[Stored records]
---+---
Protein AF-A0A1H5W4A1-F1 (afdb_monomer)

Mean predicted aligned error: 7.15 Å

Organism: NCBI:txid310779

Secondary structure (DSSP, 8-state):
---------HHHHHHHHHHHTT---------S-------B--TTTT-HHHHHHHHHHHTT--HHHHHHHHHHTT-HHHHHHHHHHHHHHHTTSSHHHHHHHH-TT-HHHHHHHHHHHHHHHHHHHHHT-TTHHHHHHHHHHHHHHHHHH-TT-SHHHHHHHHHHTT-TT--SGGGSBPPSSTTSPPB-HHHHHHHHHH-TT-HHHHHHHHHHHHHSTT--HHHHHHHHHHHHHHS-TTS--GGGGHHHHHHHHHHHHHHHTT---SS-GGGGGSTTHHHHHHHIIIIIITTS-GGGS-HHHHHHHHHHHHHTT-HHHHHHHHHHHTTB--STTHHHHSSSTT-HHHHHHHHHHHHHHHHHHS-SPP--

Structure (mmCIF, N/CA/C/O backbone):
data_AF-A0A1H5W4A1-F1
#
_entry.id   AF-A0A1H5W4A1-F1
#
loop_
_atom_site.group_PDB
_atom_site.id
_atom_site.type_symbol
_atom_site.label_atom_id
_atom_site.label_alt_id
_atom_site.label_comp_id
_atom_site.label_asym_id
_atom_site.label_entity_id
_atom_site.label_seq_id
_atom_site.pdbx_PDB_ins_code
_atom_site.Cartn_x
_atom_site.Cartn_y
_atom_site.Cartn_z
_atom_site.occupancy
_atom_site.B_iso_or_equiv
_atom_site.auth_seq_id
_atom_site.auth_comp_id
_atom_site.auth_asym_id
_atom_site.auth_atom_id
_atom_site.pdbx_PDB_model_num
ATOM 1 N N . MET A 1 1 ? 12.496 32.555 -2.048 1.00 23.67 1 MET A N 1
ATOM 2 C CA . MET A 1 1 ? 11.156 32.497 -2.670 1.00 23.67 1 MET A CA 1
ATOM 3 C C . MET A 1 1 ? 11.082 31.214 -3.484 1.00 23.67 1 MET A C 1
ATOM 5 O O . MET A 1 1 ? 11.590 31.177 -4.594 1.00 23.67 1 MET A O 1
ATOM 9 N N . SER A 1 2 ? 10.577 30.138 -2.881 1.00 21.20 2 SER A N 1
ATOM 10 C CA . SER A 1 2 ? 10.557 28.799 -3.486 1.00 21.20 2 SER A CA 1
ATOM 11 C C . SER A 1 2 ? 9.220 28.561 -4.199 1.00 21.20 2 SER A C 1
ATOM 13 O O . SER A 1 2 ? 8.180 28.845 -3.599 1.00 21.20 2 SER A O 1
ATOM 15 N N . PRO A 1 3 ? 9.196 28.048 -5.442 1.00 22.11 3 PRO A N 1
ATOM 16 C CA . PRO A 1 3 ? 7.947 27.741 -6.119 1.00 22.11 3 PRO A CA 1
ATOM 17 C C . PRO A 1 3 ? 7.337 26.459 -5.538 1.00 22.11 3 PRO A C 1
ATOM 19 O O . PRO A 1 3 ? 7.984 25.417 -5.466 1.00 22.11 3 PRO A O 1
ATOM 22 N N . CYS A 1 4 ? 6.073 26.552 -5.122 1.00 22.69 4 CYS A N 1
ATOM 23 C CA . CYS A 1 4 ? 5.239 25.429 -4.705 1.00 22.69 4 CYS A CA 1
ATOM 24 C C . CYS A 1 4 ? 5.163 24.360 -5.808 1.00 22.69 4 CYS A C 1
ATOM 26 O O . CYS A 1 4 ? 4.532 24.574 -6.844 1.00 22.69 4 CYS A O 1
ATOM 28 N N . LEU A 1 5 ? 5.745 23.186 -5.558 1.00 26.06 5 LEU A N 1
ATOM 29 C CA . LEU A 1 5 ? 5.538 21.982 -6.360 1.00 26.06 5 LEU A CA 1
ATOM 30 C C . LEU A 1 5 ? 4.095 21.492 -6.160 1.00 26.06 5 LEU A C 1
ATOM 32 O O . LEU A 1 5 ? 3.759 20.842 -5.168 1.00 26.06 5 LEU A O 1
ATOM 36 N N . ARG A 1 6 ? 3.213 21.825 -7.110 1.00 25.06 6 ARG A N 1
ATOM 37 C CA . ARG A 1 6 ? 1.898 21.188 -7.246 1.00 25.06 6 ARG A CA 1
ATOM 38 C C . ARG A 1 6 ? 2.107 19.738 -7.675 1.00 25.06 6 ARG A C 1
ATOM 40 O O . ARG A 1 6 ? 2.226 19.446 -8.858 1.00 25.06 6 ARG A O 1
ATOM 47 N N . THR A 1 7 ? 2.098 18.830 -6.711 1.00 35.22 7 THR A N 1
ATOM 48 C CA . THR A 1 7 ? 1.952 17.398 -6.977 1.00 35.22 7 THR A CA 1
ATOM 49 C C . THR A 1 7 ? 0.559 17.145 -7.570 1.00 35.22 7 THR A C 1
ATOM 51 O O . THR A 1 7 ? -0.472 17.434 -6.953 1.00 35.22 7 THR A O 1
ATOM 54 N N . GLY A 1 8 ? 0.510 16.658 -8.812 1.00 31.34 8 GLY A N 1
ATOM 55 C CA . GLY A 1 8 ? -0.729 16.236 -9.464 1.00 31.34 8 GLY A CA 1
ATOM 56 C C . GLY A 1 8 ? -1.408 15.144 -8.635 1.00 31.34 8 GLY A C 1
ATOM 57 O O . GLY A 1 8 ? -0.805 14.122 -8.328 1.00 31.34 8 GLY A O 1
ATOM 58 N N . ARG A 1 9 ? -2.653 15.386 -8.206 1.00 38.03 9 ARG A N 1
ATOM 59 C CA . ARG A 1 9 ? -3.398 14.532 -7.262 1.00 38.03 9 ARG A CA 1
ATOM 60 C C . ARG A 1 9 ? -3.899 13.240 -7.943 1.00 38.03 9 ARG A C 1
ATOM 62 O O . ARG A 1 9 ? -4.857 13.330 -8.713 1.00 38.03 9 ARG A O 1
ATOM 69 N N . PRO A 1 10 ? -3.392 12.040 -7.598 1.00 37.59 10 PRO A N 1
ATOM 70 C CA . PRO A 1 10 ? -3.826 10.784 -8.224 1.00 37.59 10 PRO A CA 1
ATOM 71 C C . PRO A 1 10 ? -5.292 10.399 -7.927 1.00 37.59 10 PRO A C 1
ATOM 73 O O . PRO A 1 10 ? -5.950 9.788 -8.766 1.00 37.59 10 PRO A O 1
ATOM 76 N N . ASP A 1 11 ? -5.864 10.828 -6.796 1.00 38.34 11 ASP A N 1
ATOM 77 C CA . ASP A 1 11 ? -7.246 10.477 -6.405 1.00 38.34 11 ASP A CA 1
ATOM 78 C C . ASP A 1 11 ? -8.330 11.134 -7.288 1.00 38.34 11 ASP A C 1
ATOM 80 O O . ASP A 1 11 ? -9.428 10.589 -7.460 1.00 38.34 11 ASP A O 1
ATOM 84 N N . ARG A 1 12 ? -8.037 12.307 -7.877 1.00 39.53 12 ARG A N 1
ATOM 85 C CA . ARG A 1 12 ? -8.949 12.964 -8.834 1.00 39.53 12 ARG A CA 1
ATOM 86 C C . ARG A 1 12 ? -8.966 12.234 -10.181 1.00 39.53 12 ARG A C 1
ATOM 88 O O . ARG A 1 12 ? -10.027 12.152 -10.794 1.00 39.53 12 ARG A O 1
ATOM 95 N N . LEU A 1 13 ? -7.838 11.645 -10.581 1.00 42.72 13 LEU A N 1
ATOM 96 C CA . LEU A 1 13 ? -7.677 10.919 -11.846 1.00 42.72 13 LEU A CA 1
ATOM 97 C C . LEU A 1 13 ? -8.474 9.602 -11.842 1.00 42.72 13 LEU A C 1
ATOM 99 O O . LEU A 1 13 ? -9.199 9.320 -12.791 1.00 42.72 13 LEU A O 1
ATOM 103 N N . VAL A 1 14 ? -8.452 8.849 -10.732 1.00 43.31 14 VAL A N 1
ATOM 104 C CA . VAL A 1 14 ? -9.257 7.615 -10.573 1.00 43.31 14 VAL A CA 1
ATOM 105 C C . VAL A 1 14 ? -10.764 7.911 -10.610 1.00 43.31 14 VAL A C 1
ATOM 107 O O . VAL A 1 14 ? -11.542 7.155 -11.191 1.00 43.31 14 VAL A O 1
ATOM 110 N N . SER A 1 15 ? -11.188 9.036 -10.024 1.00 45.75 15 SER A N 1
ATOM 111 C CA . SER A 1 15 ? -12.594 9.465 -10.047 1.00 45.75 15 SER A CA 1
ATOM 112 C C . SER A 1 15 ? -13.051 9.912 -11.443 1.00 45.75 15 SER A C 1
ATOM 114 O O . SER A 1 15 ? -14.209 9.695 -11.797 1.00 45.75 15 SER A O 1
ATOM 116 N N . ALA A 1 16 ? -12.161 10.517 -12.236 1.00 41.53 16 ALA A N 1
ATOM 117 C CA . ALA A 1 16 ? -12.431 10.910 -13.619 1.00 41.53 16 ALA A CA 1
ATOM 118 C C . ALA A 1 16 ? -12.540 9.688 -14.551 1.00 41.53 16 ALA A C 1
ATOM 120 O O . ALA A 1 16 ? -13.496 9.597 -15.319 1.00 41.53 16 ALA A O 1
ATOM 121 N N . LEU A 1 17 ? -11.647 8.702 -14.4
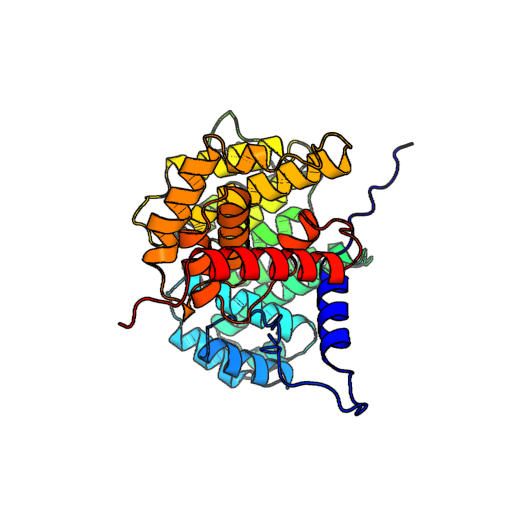04 1.00 46.88 17 LEU A N 1
ATOM 122 C CA . LEU A 1 17 ? -11.671 7.449 -15.175 1.00 46.88 17 LEU A CA 1
ATOM 123 C C . LEU A 1 17 ? -12.940 6.622 -14.916 1.00 46.88 17 LEU A C 1
ATOM 125 O O . LEU A 1 17 ? -13.553 6.117 -15.853 1.00 46.88 17 LEU A O 1
ATOM 129 N N . ARG A 1 18 ? -13.405 6.560 -13.659 1.00 48.72 18 ARG A N 1
ATOM 130 C CA . ARG A 1 18 ? -14.684 5.912 -13.310 1.00 48.72 18 ARG A CA 1
ATOM 131 C C . ARG A 1 18 ? -15.902 6.585 -13.949 1.00 48.72 18 ARG A C 1
ATOM 133 O O . ARG A 1 18 ? -16.877 5.902 -14.236 1.00 48.72 18 ARG A O 1
ATOM 140 N N . LYS A 1 19 ? -15.866 7.907 -14.156 1.00 40.50 19 LYS A N 1
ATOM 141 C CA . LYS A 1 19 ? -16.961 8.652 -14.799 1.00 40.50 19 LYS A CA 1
---+---
WHAT TO PRODUCE
Only the lines from the first line of the records through the one containing "ATOM 11 C C" should be reproduced, exactly, with both of them included.

YOUR SOLUTION
Protein AF-A0A1H5W4A1-F1 (afdb_monomer)

Mean predicted aligned error: 7.15 Å

Organism: NCBI:txid310779

Secondary structure (DSSP, 8-state):
---------HHHHHHHHHHHTT---------S-------B--TTTT-HHHHHHHHHHHTT--HHHHHHHHHHTT-HHHHHHHHHHHHHHHTTSSHHHHHHHH-TT-HHHHHHHHHHHHHHHHHHHHHT-TTHHHHHHHHHHHHHHHHHH-TT-SHHHHHHHHHHTT-TT--SGGGSBPPSSTTSPPB-HHHHHHHHHH-TT-HHHHHHHHHHHHHSTT--HHHHHHHHHHHHHHS-TTS--GGGGHHHHHHHHHHHHHHHTT---SS-GGGGGSTTHHHHHHHIIIIIITTS-GGGS-HHHHHHHHHHHHHTT-HHHHHHHHHHHTTB--STTHHHHSSSTT-HHHHHHHHHHHHHHHHHHS-SPP--

Structure (mmCIF, N/CA/C/O backbone):
data_AF-A0A1H5W4A1-F1
#
_entry.id   AF-A0A1H5W4A1-F1
#
loop_
_atom_site.group_PDB
_atom_site.id
_atom_site.type_symbol
_atom_site.label_atom_id
_atom_site.label_alt_id
_atom_site.label_comp_id
_atom_site.label_asym_id
_atom_site.label_entity_id
_atom_site.label_seq_id
_atom_site.pdbx_PDB_ins_code
_atom_site.Cartn_x
_atom_site.Cartn_y
_atom_site.Cartn_z
_atom_site.occupancy
_atom_site.B_iso_or_equiv
_atom_site.auth_seq_id
_atom_site.auth_comp_id
_atom_site.auth_asym_id
_atom_site.auth_atom_id
_atom_site.pdbx_PDB_model_num
ATOM 1 N N . MET A 1 1 ? 12.496 32.555 -2.048 1.00 23.67 1 MET A N 1
ATOM 2 C CA . MET A 1 1 ? 11.156 32.497 -2.670 1.00 23.67 1 MET A CA 1
ATOM 3 C C . MET A 1 1 ? 11.082 31.214 -3.484 1.00 23.67 1 MET A C 1
ATOM 5 O O . MET A 1 1 ? 11.590 31.177 -4.594 1.00 23.67 1 MET A O 1
ATOM 9 N N . SER A 1 2 ? 10.577 30.138 -2.881 1.00 21.20 2 SER A N 1
ATOM 10 C CA . SER A 1 2 ? 10.557 28.799 -3.486 1.00 21.20 2 SER A CA 1
ATOM 11 C C . SER A 1 2 ? 9.220 28.561 -4.199 1.00 21.20 2 SER A C 1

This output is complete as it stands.